• **Dataset excerpts**
☆ ☆ ☆ ☆ ☆ ☆ ☆

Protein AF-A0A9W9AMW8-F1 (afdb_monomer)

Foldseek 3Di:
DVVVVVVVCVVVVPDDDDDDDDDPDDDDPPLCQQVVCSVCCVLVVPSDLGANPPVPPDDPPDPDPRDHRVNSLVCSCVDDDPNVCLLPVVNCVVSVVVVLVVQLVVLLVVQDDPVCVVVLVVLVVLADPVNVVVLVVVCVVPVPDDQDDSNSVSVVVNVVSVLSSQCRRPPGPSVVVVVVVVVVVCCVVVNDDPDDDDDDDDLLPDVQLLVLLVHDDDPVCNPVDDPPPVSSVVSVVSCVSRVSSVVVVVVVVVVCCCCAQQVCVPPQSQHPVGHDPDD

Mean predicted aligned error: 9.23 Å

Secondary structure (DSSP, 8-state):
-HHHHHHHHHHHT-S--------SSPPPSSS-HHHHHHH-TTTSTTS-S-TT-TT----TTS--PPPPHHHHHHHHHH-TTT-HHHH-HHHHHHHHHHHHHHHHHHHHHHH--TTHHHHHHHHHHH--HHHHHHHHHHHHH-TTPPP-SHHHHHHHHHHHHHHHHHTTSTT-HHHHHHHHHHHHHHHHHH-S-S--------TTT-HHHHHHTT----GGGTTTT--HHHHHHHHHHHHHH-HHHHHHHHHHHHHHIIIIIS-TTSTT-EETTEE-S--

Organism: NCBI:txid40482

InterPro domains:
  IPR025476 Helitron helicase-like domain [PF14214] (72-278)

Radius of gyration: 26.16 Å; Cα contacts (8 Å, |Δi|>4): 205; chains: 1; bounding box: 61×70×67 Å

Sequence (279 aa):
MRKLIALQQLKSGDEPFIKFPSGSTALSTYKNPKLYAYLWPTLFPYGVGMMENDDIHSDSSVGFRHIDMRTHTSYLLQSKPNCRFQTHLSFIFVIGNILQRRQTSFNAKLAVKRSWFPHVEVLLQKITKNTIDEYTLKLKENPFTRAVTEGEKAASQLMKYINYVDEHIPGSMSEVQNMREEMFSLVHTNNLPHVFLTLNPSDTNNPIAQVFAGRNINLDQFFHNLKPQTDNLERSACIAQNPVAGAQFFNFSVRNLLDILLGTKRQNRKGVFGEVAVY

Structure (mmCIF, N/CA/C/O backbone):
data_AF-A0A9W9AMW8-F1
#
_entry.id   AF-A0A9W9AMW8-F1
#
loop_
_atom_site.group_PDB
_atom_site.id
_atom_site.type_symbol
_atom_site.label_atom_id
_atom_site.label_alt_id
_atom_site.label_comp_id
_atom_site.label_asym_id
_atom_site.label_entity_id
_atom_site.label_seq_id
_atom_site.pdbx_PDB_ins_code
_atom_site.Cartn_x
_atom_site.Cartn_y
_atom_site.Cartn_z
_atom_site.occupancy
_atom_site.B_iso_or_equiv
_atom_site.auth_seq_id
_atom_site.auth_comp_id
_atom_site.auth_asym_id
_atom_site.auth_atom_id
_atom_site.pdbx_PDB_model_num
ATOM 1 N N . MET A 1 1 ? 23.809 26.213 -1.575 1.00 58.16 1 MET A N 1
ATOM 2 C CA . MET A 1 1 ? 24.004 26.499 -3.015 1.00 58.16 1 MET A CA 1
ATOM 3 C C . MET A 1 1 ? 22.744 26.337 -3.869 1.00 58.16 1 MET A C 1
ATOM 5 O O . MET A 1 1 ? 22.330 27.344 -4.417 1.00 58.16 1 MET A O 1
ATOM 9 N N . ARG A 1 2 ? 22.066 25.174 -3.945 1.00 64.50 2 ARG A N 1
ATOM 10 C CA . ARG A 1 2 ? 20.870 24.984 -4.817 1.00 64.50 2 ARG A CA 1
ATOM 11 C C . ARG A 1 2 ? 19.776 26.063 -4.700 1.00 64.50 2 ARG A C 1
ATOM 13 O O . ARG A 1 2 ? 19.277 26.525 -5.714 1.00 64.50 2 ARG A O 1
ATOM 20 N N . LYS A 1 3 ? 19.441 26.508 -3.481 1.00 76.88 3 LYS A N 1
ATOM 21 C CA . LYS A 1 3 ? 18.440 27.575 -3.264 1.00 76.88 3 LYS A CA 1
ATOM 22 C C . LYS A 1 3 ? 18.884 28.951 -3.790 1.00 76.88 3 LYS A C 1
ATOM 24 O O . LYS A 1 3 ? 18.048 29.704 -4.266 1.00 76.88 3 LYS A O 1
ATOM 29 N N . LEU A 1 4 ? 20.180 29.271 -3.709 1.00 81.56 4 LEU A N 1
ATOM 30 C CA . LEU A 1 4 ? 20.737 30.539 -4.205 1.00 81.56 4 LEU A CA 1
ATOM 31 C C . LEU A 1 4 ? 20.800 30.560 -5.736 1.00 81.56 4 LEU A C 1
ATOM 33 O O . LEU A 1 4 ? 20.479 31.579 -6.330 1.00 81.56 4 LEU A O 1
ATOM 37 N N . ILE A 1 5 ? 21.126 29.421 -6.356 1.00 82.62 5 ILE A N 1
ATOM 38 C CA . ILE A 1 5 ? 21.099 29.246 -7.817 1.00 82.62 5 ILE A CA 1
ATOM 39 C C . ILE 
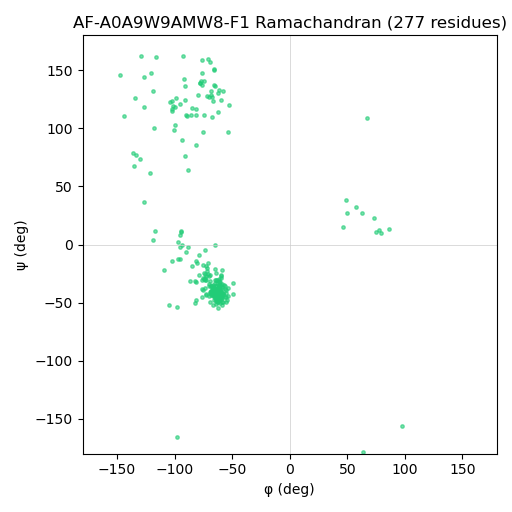A 1 5 ? 19.670 29.436 -8.345 1.00 82.62 5 ILE A C 1
ATOM 41 O O . ILE A 1 5 ? 19.457 30.250 -9.235 1.00 82.62 5 ILE A O 1
ATOM 45 N N . ALA A 1 6 ? 18.680 28.791 -7.717 1.00 76.81 6 ALA A N 1
ATOM 46 C CA . ALA A 1 6 ? 17.273 28.966 -8.084 1.00 76.81 6 ALA A CA 1
ATOM 47 C C . ALA A 1 6 ? 16.792 30.423 -7.921 1.00 76.81 6 ALA A C 1
ATOM 49 O O . ALA A 1 6 ? 16.047 30.929 -8.753 1.00 76.81 6 ALA A O 1
ATOM 50 N N . LEU A 1 7 ? 17.235 31.126 -6.871 1.00 80.31 7 LEU A N 1
ATOM 51 C CA . LEU A 1 7 ? 16.938 32.552 -6.672 1.00 80.31 7 LEU 
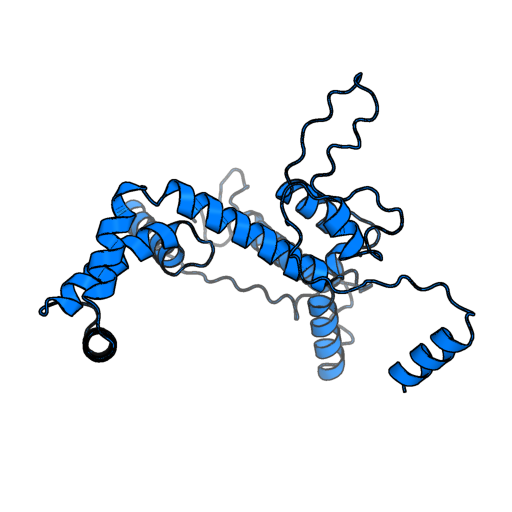A CA 1
ATOM 52 C C . LEU A 1 7 ? 17.586 33.452 -7.732 1.00 80.31 7 LEU A C 1
ATOM 54 O O . LEU A 1 7 ? 16.980 34.440 -8.141 1.00 80.31 7 LEU A O 1
ATOM 58 N N . GLN A 1 8 ? 18.805 33.128 -8.162 1.00 82.56 8 GLN A N 1
ATOM 59 C CA . GLN A 1 8 ? 19.505 33.857 -9.215 1.00 82.56 8 GLN A CA 1
ATOM 60 C C . GLN A 1 8 ? 18.796 33.684 -10.565 1.00 82.56 8 GLN A C 1
ATOM 62 O O . GLN A 1 8 ? 18.558 34.682 -11.235 1.00 82.56 8 GLN A O 1
ATOM 67 N N . GLN A 1 9 ? 18.367 32.460 -10.897 1.00 81.44 9 GLN A N 1
ATOM 68 C CA . GLN A 1 9 ? 17.563 32.157 -12.091 1.00 81.44 9 GLN A CA 1
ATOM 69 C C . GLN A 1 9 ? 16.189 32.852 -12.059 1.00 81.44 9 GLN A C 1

☆ ☆ ☆ ☆ ☆ ☆ ☆

Look above for the line holding "ATOM 22 C C". Print it and every line after it, exactly, through the line holding "ATOM 37 N N".

• **ANSWER SPACE**
ATOM 22 C C . LYS A 1 3 ? 18.884 28.951 -3.790 1.00 76.88 3 LYS A C 1
ATOM 24 O O . LYS A 1 3 ? 18.048 29.704 -4.266 1.00 76.88 3 LYS A O 1
ATOM 29 N N . LEU A 1 4 ? 20.180 29.271 -3.709 1.00 81.56 4 LEU A N 1
ATOM 30 C CA . LEU A 1 4 ? 20.737 30.539 -4.205 1.00 81.56 4 LEU A CA 1
ATOM 31 C C . LEU A 1 4 ? 20.800 30.560 -5.736 1.00 81.56 4 LEU A C 1
ATOM 33 O O . LEU A 1 4 ? 20.479 31.579 -6.330 1.00 81.56 4 LEU A O 1
ATOM 37 N N . ILE A 1 5 ? 21.126 29.421 -6.356 1.00 82.62 5 ILE A N 1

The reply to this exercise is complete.